In 1979 Pace shot the greatest score in target archery history-the 1341 FITA which lasted 10 years (Zabrodski broke it by one point at a Grand FIta in 89 with A/C arrows). we talked about a 25th anniversary shoot in 2005-aluminum arrows, dacron or kevlar strings, check it or old tox sights, magnesium handles.

steve cornell is still talking about such a shoot. I have a NIB TD 2 I got from Ann Hoyt-its marked Sky but its one of the ones that were marked sky but made back in the 80s=the limbs are only rated for dacron


----------



## kraven (Jan 25, 2006)

I'm all in for a vintage bow tournament or class. I always seem to have an old bow lying about that someone gave me.
Currently, I have one that looks like it was maybe made in the fifties or so by who know whom. Really good shooter, too.
Great idea.

:cocktail:


----------



## Fl archer (Jul 1, 2006)

*Shooting Vintage bows*

I appreciate the replies to my question about shooting vintage bows. I think my Tamerlane is one of the very early models. The riser is odd shaped and it makes you shoot with your bow hand in a palm down position. I have shot the bow several times but I find it uncomfortable after a few shots. I never really researched any of my bows to great detail. I enjoy them as eye candy and I can't stop myself from purchasing them. They have the same appeal as an vintage bamboo flyrod. They are very hard to resist and a joy to shoot.

To answer a question, I am on the west coast of Florida in the tampa bay area. I have collected bows for several years and have a large collection of recurves and others. I purchased most of the bows from estate sales and a few from Ebay. I would like to shoot in some club shoots, but I wasn't sure how my vintage bows would be received. Thanks again


----------



## baldmountain (Apr 21, 2003)

I shot an old Ben Pearson Collegate at an indoor star FITA. I managed second behind a guy who was I think 5th at NAA Nationals in the barebow division. I was only 15 points behind him. Those old bows shoot just fine. Keep in mind that they were designed during an era where there was ONLY recurve archery. You are working with the high end of the preiod. The scary part is you can find these bows for < $50 in many cases. They are GREAT bows. I love them.

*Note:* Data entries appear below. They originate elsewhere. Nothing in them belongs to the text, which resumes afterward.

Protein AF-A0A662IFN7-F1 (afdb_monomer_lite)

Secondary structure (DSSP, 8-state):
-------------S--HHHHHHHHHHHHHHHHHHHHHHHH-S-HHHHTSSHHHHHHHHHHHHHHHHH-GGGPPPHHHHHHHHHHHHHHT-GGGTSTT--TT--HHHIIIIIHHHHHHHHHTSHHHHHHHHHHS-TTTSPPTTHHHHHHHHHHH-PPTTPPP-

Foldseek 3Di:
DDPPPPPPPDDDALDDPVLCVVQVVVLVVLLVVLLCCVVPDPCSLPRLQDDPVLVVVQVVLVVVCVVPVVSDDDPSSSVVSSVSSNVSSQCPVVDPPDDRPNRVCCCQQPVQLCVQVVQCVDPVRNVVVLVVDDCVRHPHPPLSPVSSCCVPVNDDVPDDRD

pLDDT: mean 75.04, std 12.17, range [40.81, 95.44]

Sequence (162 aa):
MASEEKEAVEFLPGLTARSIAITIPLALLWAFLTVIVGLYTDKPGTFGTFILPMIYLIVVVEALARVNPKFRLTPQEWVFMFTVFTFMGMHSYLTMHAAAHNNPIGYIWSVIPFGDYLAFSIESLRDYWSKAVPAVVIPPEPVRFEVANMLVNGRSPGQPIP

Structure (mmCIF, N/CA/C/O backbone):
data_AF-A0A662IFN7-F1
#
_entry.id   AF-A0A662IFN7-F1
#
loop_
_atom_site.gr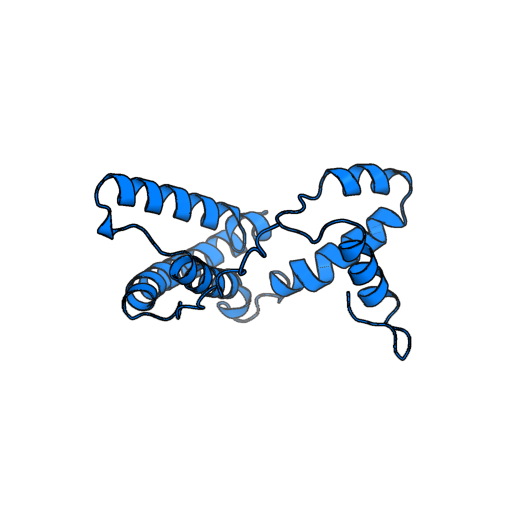oup_PDB
_atom_site.id
_atom_site.type_symbol
_atom_site.label_atom_id
_atom_site.label_alt_id
_atom_site.label_comp_id
_atom_site.label_asym_id
_atom_site.label_entity_id
_atom_site.label_seq_id
_atom_site.pdbx_PDB_ins_code
_atom_site.Cartn_x
_atom_site.Cartn_y
_atom_site.Cartn_z
_atom_site.occupancy
_atom_site.B_iso_or_equiv
_atom_site.auth_seq_id
_atom_site.auth_comp_id
_atom_site.auth_asym_id
_atom_site.auth_atom_id
_atom_site.pdbx_PDB_model_num
ATOM 1 N N . MET A 1 1 ? -40.618 -6.286 -14.387 1.00 40.81 1 MET A N 1
ATOM 2 C CA . MET A 1 1 ? -39.208 -6.404 -13.965 1.00 40.81 1 MET A CA 1
ATOM 3 C C . MET A 1 1 ? -38.938 -5.199 -13.090 1.00 40.81 1 MET A C 1
ATOM 5 O O . MET A 1 1 ? -39.027 -4.090 -13.598 1.00 40.81 1 MET A O 1
ATOM 9 N N . ALA A 1 2 ? -38.805 -5.401 -11.779 1.00 42.97 2 ALA A N 1
ATOM 10 C CA . ALA A 1 2 ? -38.536 -4.310 -10.850 1.00 42.97 2 ALA A CA 1
ATOM 11 C C . ALA A 1 2 ? -37.141 -3.755 -11.156 1.00 42.97 2 ALA A C 1
ATOM 13 O O . ALA A 1 2 ? -36.187 -4.523 -11.259 1.00 42.97 2 ALA A O 1
ATOM 14 N N . SER A 1 3 ? -37.056 -2.448 -11.381 1.00 47.50 3 SER A N 1
ATOM 15 C CA . SER A 1 3 ? -35.795 -1.730 -11.490 1.00 47.50 3 SER A CA 1
ATOM 16 C C . SER A 1 3 ? -35.049 -1.879 -10.169 1.00 47.50 3 SER A C 1
ATOM 18 O O . SER A 1 3 ? -35.542 -1.420 -9.142 1.00 47.50 3 SER A O 1
ATOM 20 N N . GLU A 1 4 ? -33.891 -2.535 -10.194 1.00 50.31 4 GLU A N 1
ATOM 21 C CA . GLU A 1 4 ? -32.928 -2.478 -9.098 1.00 50.31 4 GLU A CA 1
ATOM 22 C C . GLU A 1 4 ? -32.519 -1.011 -8.924 1.00 50.31 4 GLU A C 1
ATOM 24 O O . GLU A 1 4 ? -31.727 -0.470 -9.701 1.00 50.31 4 GLU A O 1
ATOM 29 N N . GLU A 1 5 ? -33.109 -0.335 -7.939 1.00 52.56 5 GLU A N 1
ATOM 30 C CA . GLU A 1 5 ? -32.536 0.890 -7.401 1.00 52.56 5 GLU A CA 1
ATOM 31 C C . GLU A 1 5 ? -31.145 0.518 -6.892 1.00 52.56 5 GLU A C 1
ATOM 33 O O . GLU A 1 5 ? -30.999 -0.179 -5.889 1.00 52.56 5 GLU A O 1
ATOM 38 N N . LYS A 1 6 ? -30.108 0.923 -7.632 1.00 50.19 6 LYS A N 1
ATOM 39 C CA . LYS A 1 6 ? -28.737 0.889 -7.130 1.00 50.19 6 LYS A CA 1
ATOM 40 C C . LYS A 1 6 ? -28.729 1.723 -5.857 1.00 50.19 6 LYS A C 1
ATOM 42 O O . LYS A 1 6 ? -28.793 2.949 -5.954 1.00 50.19 6 LYS A O 1
ATOM 47 N N . GLU A 1 7 ? -28.676 1.067 -4.697 1.00 50.88 7 GLU A N 1
ATOM 48 C CA . GLU A 1 7 ? -28.402 1.728 -3.423 1.00 50.88 7 GLU A CA 1
ATOM 49 C C . GLU A 1 7 ? -27.226 2.677 -3.652 1.00 50.88 7 GLU A C 1
ATOM 51 O O . GLU A 1 7 ? -26.140 2.262 -4.071 1.00 50.88 7 GLU A O 1
ATOM 56 N N . ALA A 1 8 ? -27.474 3.974 -3.475 1.00 52.94 8 ALA A N 1
ATOM 57 C CA . ALA A 1 8 ? -26.432 4.972 -3.571 1.00 52.94 8 ALA A CA 1
ATOM 58 C C . ALA A 1 8 ? -25.413 4.644 -2.478 1.00 52.94 8 ALA A C 1
ATOM 60 O O . ALA A 1 8 ? -25.694 4.819 -1.296 1.00 52.94 8 ALA A O 1
ATOM 61 N N . VAL A 1 9 ? -24.261 4.100 -2.876 1.00 59.47 9 VAL A N 1
ATOM 62 C CA . VAL A 1 9 ? -23.182 3.749 -1.952 1.00 59.47 9 VAL A CA 1
ATOM 63 C C . VAL A 1 9 ? -22.756 5.031 -1.246 1.00 59.47 9 VAL A C 1
ATOM 65 O O . VAL A 1 9 ? -22.121 5.901 -1.843 1.00 59.47 9 VAL A O 1
ATOM 68 N N . GLU A 1 10 ? -23.156 5.177 0.014 1.00 57.84 10 GLU A N 1
ATOM 69 C CA . GLU A 1 10 ? -22.831 6.351 0.808 1.00 57.84 10 GLU A CA 1
ATOM 70 C C . GLU A 1 10 ? -21.336 6.321 1.151 1.00 57.84 10 GLU A C 1
ATOM 72 O O . GLU A 1 10 ? -20.840 5.438 1.860 1.00 57.84 10 GLU A O 1
ATOM 77 N N . PHE A 1 11 ? -20.588 7.285 0.614 1.00 57.47 11 PHE A N 1
ATOM 78 C CA . PHE A 1 11 ? -19.162 7.420 0.888 1.00 57.47 11 PHE A CA 1
ATOM 79 C C . PHE A 1 11 ? -18.954 8.008 2.283 1.00 57.47 11 PHE A C 1
ATOM 81 O O . PHE A 1 11 ? -18.922 9.223 2.473 1.00 57.47 11 PHE A O 1
ATOM 88 N N . LEU A 1 12 ? -18.789 7.130 3.269 1.00 66.19 12 LEU A N 1
ATOM 89 C CA . LEU A 1 12 ? -18.405 7.538 4.616 1.00 66.19 12 LEU A CA 1
ATOM 90 C C . LEU A 1 12 ? -16.949 8.041 4.649 1.00 66.19 12 LEU A C 1
ATOM 92 O O . LEU A 1 12 ? -16.088 7.512 3.937 1.00 66.19 12 LEU A O 1
ATOM 96 N N . PRO A 1 13 ? -16.629 9.031 5.497 1.00 65.75 13 PRO A N 1
ATOM 97 C CA . PRO A 1 13 ? -15.265 9.519 5.640 1.00 65.75 13 PRO A CA 1
ATOM 98 C C . PRO A 1 13 ? -14.363 8.454 6.282 1.00 65.75 13 PRO A C 1
ATOM 100 O O . PRO A 1 13 ? -14.633 7.965 7.376 1.00 65.75 13 PRO A O 1
ATOM 103 N N . GLY A 1 14 ? -13.248 8.123 5.621 1.00 64.75 14 GLY A N 1
ATOM 104 C CA . GLY A 1 14 ? -12.212 7.238 6.179 1.00 64.75 14 GLY A CA 1
ATOM 105 C C . GLY A 1 14 ? -11.295 7.909 7.204 1.00 64.75 14 GLY A C 1
ATOM 106 O O . GLY A 1 14 ? -10.634 7.231 7.991 1.00 64.75 14 GLY A O 1
ATOM 107 N N . LEU A 1 15 ? -11.272 9.244 7.232 1.00 80.06 15 LEU A N 1
ATOM 108 C CA . LEU A 1 15 ? -10.531 10.032 8.212 1.00 80.06 15 LEU A CA 1
ATOM 109 C C . LEU A 1 15 ? -11.399 10.252 9.459 1.00 80.06 15 LEU A C 1
ATOM 111 O O . LEU A 1 15 ? -12.132 11.232 9.563 1.00 80.06 15 LEU A O 1
ATOM 115 N N . THR A 1 16 ? -11.324 9.320 10.402 1.00 85.50 16 THR A N 1
ATOM 116 C CA . THR A 1 16 ? -12.003 9.390 11.697 1.00 85.50 16 THR A CA 1
ATOM 117 C C . THR A 1 16 ? -10.961 9.520 12.805 1.00 85.50 16 THR A C 1
ATOM 119 O O . THR A 1 16 ? -9.798 9.157 12.632 1.00 85.50 16 THR A O 1
ATOM 122 N N . ALA A 1 17 ? -11.357 9.993 13.988 1.00 87.88 17 ALA A N 1
ATOM 123 C CA . ALA A 1 17 ? -10.446 10.032 15.137 1.00 87.88 17 ALA A CA 1
ATOM 124 C C . ALA A 1 17 ? -9.858 8.642 15.450 1.00 87.88 17 ALA A C 1
ATOM 126 O O . ALA A 1 17 ? -8.688 8.521 15.810 1.00 87.88 17 ALA A O 1
ATOM 127 N N . ARG A 1 18 ? -10.656 7.585 15.247 1.00 88.69 18 ARG A N 1
ATOM 128 C CA . ARG A 1 18 ? -10.227 6.193 15.399 1.00 88.69 18 ARG A CA 1
ATOM 129 C C . ARG A 1 18 ? -9.197 5.797 14.344 1.00 88.69 18 ARG A C 1
ATOM 131 O O . ARG A 1 18 ? -8.166 5.240 14.710 1.00 88.69 18 ARG A O 1
ATOM 138 N N . SER A 1 19 ? -9.433 6.111 13.068 1.00 86.69 19 SER A N 1
ATOM 139 C CA . SER A 1 19 ? -8.484 5.773 12.002 1.00 86.69 19 SER A CA 1
ATOM 140 C C . SER A 1 19 ? -7.152 6.492 12.190 1.00 86.69 19 SER A C 1
ATOM 142 O O . SER A 1 19 ? -6.106 5.869 12.033 1.00 86.69 19 SER A O 1
ATOM 144 N N . ILE A 1 20 ? -7.168 7.746 12.646 1.00 88.88 20 ILE A N 1
ATOM 145 C CA . ILE A 1 20 ? -5.964 8.507 13.006 1.00 88.88 20 ILE A CA 1
ATOM 146 C C . ILE A 1 20 ? -5.236 7.860 14.193 1.00 88.88 20 ILE A C 1
ATOM 148 O O . ILE A 1 20 ? -4.031 7.616 14.113 1.00 88.88 20 ILE A O 1
ATOM 152 N N . ALA A 1 21 ? -5.959 7.544 15.272 1.00 90.81 21 ALA A N 1
ATOM 153 C CA . ALA A 1 21 ? -5.383 6.962 16.485 1.00 90.81 21 ALA A CA 1
ATOM 154 C C . ALA A 1 21 ? -4.728 5.593 16.245 1.00 90.81 21 ALA A C 1
ATOM 156 O O . ALA A 1 21 ? -3.783 5.240 16.944 1.00 90.81 21 ALA A O 1
ATOM 157 N N . ILE A 1 22 ? -5.211 4.833 15.260 1.00 89.19 22 ILE A N 1
ATOM 158 C CA . ILE A 1 22 ? -4.641 3.538 14.865 1.00 89.19 22 ILE A CA 1
ATOM 159 C C . ILE A 1 22 ? -3.501 3.729 13.862 1.00 89.19 22 ILE A C 1
ATOM 161 O O . ILE A 1 22 ? -2.439 3.120 13.998 1.00 89.19 22 ILE A O 1
ATOM 165 N N . THR A 1 23 ? -3.704 4.596 12.867 1.00 89.06 23 THR A N 1
ATOM 166 C CA . THR A 1 23 ? -2.758 4.776 11.764 1.00 89.06 23 THR A CA 1
ATOM 167 C C . THR A 1 23 ? -1.470 5.432 12.237 1.00 89.06 23 THR A C 1
ATOM 169 O O . THR A 1 23 ? -0.418 4.958 11.842 1.00 89.06 23 THR A O 1
ATOM 172 N N . ILE A 1 24 ? -1.502 6.463 13.093 1.00 90.62 24 ILE A N 1
ATOM 173 C CA . ILE A 1 24 ? -0.281 7.184 13.509 1.00 90.62 24 ILE A CA 1
ATOM 174 C C . ILE A 1 24 ? 0.734 6.269 14.226 1.00 90.62 24 ILE A C 1
ATOM 176 O O . ILE A 1 24 ? 1.895 6.248 13.813 1.00 90.62 24 ILE A O 1
ATOM 180 N N . PRO A 1 25 ? 0.364 5.490 15.261 1.00 89.81 25 PRO A N 1
ATOM 181 C CA . PRO A 1 25 ? 1.320 4.605 15.927 1.00 89.81 25 PRO A CA 1
ATOM 182 C C . PRO A 1 25 ? 1.884 3.535 14.990 1.00 89.81 25 PRO A C 1
ATOM 184 O O . PRO A 1 25 ? 3.090 3.286 14.980 1.00 89.81 25 PRO A O 1
ATOM 187 N N . LEU A 1 26 ? 1.021 2.928 14.170 1.00 88.12 26 LEU A N 1
ATOM 188 C CA . LEU A 1 26 ? 1.441 1.912 13.212 1.00 88.12 26 LEU A CA 1
ATOM 189 C C . LEU A 1 26 ? 2.308 2.505 12.101 1.00 88.12 26 LEU A C 1
ATOM 191 O O . LEU A 1 26 ? 3.280 1.877 11.711 1.00 88.12 26 LEU A O 1
ATOM 195 N N . ALA A 1 27 ? 2.013 3.722 11.651 1.00 86.50 27 ALA A N 1
ATOM 196 C CA . ALA A 1 27 ? 2.797 4.474 10.682 1.00 86.50 27 ALA A CA 1
ATOM 197 C C . ALA A 1 27 ? 4.234 4.676 11.168 1.00 86.50 27 ALA A C 1
ATOM 199 O O . ALA A 1 27 ? 5.169 4.403 10.423 1.00 86.50 27 ALA A O 1
ATOM 200 N N . LEU A 1 28 ? 4.435 5.088 12.422 1.00 86.19 28 LEU A N 1
ATOM 201 C CA . LEU A 1 28 ? 5.781 5.259 12.981 1.00 86.19 28 LEU A CA 1
ATOM 202 C C . LEU A 1 28 ? 6.579 3.948 12.970 1.00 86.19 28 LEU A C 1
ATOM 204 O O . LEU A 1 28 ? 7.735 3.930 12.545 1.00 86.19 28 LEU A O 1
ATOM 208 N N . LEU A 1 29 ? 5.946 2.844 13.377 1.00 84.44 29 LEU A N 1
ATOM 209 C CA . LEU A 1 29 ? 6.554 1.515 13.300 1.00 84.44 29 LEU A CA 1
ATOM 210 C C . LEU A 1 29 ? 6.844 1.118 11.842 1.00 84.44 29 LEU A C 1
ATOM 212 O O . LEU A 1 29 ? 7.920 0.608 11.531 1.00 84.44 29 LEU A O 1
ATOM 216 N N . TRP A 1 30 ? 5.901 1.395 10.9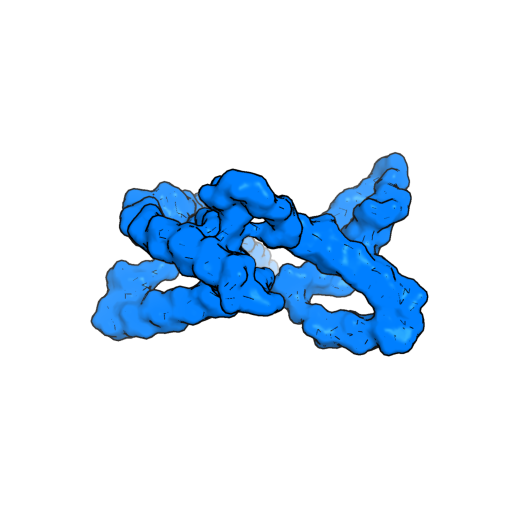45 1.00 80.94 30 TRP A N 1
ATOM 217 C CA . TRP A 1 30 ? 5.968 1.079 9.523 1.00 80.94 30 TRP A CA 1
ATOM 218 C C . TRP A 1 30 ? 7.105 1.820 8.810 1.00 80.94 30 TRP A C 1
ATOM 220 O O . TRP A 1 30 ? 7.860 1.204 8.059 1.00 80.94 30 TRP A O 1
ATOM 230 N N . ALA A 1 31 ? 7.286 3.114 9.095 1.00 80.19 31 ALA A N 1
ATOM 231 C CA . ALA A 1 31 ? 8.399 3.919 8.585 1.00 80.19 31 ALA A CA 1
ATOM 232 C C . ALA A 1 31 ? 9.753 3.299 8.933 1.00 80.19 31 ALA A C 1
ATOM 234 O O . ALA A 1 31 ? 10.636 3.213 8.085 1.00 80.19 31 ALA A O 1
ATOM 235 N N . PHE A 1 32 ? 9.925 2.845 10.173 1.00 80.94 32 PHE A N 1
ATOM 236 C CA . PHE A 1 32 ? 11.173 2.217 10.588 1.00 80.94 32 PHE A CA 1
ATOM 237 C C . PHE A 1 32 ? 11.402 0.876 9.877 1.00 80.94 32 PHE A C 1
ATOM 239 O O . PHE A 1 32 ? 12.479 0.633 9.327 1.00 80.94 32 PHE A O 1
ATOM 246 N N . LEU A 1 33 ? 10.374 0.023 9.839 1.00 79.44 33 LEU A N 1
ATOM 247 C CA . LEU A 1 33 ? 10.460 -1.288 9.199 1.00 79.44 33 LEU A CA 1
ATOM 248 C C . LEU A 1 33 ? 10.758 -1.175 7.704 1.00 79.44 33 LEU A C 1
ATOM 250 O O . LEU A 1 33 ? 11.591 -1.927 7.201 1.00 79.44 33 LEU A O 1
ATOM 254 N N . THR A 1 34 ? 10.150 -0.216 7.001 1.00 75.69 34 THR A N 1
ATOM 255 C CA . THR A 1 34 ? 10.416 -0.066 5.569 1.00 75.69 34 THR A CA 1
ATOM 256 C C . THR A 1 34 ? 11.843 0.391 5.263 1.00 75.69 34 THR A C 1
ATOM 258 O O . THR A 1 34 ? 12.405 0.007 4.242 1.00 75.69 34 THR A O 1
ATOM 261 N N . VAL A 1 35 ? 12.484 1.152 6.155 1.00 77.06 35 VAL A N 1
ATOM 262 C CA . VAL A 1 35 ? 13.894 1.531 5.986 1.00 77.06 35 VAL A CA 1
ATOM 263 C C . VAL A 1 35 ? 14.787 0.308 6.167 1.00 77.06 35 VAL A C 1
ATOM 265 O O . VAL A 1 35 ? 15.680 0.084 5.353 1.00 77.06 35 VAL A O 1
ATOM 268 N N . ILE A 1 36 ? 14.523 -0.524 7.181 1.00 79.56 36 ILE A N 1
ATOM 269 C CA . ILE A 1 36 ? 15.274 -1.772 7.384 1.00 79.56 36 ILE A CA 1
ATOM 270 C C . ILE A 1 36 ? 15.114 -2.688 6.174 1.00 79.56 36 ILE A C 1
ATOM 272 O O . ILE A 1 36 ? 16.100 -3.149 5.609 1.00 79.56 36 ILE A O 1
ATOM 276 N N . VAL A 1 37 ? 13.880 -2.933 5.749 1.00 78.31 37 VAL A N 1
ATOM 277 C CA . VAL A 1 37 ? 13.610 -3.784 4.591 1.00 78.31 37 VAL A CA 1
ATOM 278 C C . VAL A 1 37 ? 14.240 -3.166 3.334 1.00 78.31 37 VAL A C 1
ATOM 280 O O . VAL A 1 37 ? 14.953 -3.833 2.597 1.00 78.31 37 VAL A O 1
ATOM 283 N N . GLY A 1 38 ? 14.079 -1.863 3.126 1.00 72.31 38 GLY A N 1
ATOM 284 C CA . GLY A 1 38 ? 14.675 -1.128 2.013 1.00 72.31 38 GLY A CA 1
ATOM 285 C C . GLY A 1 38 ? 16.192 -1.283 1.891 1.00 72.31 38 GLY A C 1
ATOM 286 O O . GLY A 1 38 ? 16.695 -1.402 0.779 1.00 72.31 38 GLY A O 1
ATOM 287 N N . LEU A 1 39 ? 16.906 -1.274 3.019 1.00 74.81 39 LEU A N 1
ATOM 288 C CA . LEU A 1 39 ? 18.370 -1.284 3.053 1.00 74.81 39 LEU A CA 1
ATOM 289 C C . LEU A 1 39 ? 18.982 -2.685 3.190 1.00 74.81 39 LEU A C 1
ATOM 291 O O . LEU A 1 39 ? 20.135 -2.871 2.808 1.00 74.81 39 LEU A O 1
ATOM 295 N N . TYR A 1 40 ? 18.245 -3.653 3.740 1.00 77.12 40 TYR A N 1
ATOM 296 C CA . TYR A 1 40 ? 18.801 -4.948 4.152 1.00 77.12 40 TYR A CA 1
ATOM 297 C C . TYR A 1 40 ? 18.124 -6.171 3.506 1.00 77.12 40 TYR A C 1
ATOM 299 O O . TYR A 1 40 ? 18.450 -7.299 3.875 1.00 77.12 40 TYR A O 1
ATOM 307 N N . THR A 1 41 ? 17.220 -5.999 2.533 1.00 72.69 41 THR A N 1
ATOM 308 C CA . THR A 1 41 ? 16.753 -7.105 1.668 1.00 72.69 41 THR A CA 1
ATOM 309 C C . THR A 1 41 ? 16.880 -6.777 0.183 1.00 72.69 41 THR A C 1
ATOM 311 O O . THR A 1 41 ? 16.832 -5.629 -0.245 1.00 72.69 41 THR A O 1
ATOM 314 N N . ASP A 1 42 ? 17.001 -7.839 -0.609 1.00 69.31 42 ASP A N 1
ATOM 315 C CA . ASP A 1 42 ? 16.901 -7.884 -2.065 1.00 69.31 42 ASP A CA 1
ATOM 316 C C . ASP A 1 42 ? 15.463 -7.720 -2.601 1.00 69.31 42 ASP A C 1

Yeah people will give you and odd look when you show up with a vintage bow. But keep in mind that archery is one of the friendliest sports there is. A sport where you can chat with the best in the world and they will tell you their secrets, (well, some any ways), and will help you with issues you may be having. Once you get past the odd look you will be one of the group. Just open up a bit and say hi.


----------



## olympics84 (Nov 5, 2004)

*Traditional Recurve*

Fl Archer

The NAA has recently revised the requirements for the Traditional Recurve division. The new rules were designed to only allow these vintage recurves from the 50's & 60's. If you were to go to nationals in Colorado Springs you would see some of us shooting our old Pro Medalists (3 from Michigan). They are a blast to shoot, but please do not shoot carbon arrows or anything but dacron strings with them.


----------



## kraven (Jan 25, 2006)

I understand the Dacron strings, but why not carbon arrows?


----------



## Dave T (Mar 24, 2004)

Because at the time (era) when these bows were in common use aluminum arrows were the norm. Although there were fiberglass arrows around then (I used them) they were for hunting and field, not target archery. Aluminum is allowed which I think is a great step forward over the previous Traditional National rules that required wood arrows.

Dave


----------



## olympics84 (Nov 5, 2004)

*carbon arrows*



kraven said:


> I understand the Dacron strings, but why not carbon arrows?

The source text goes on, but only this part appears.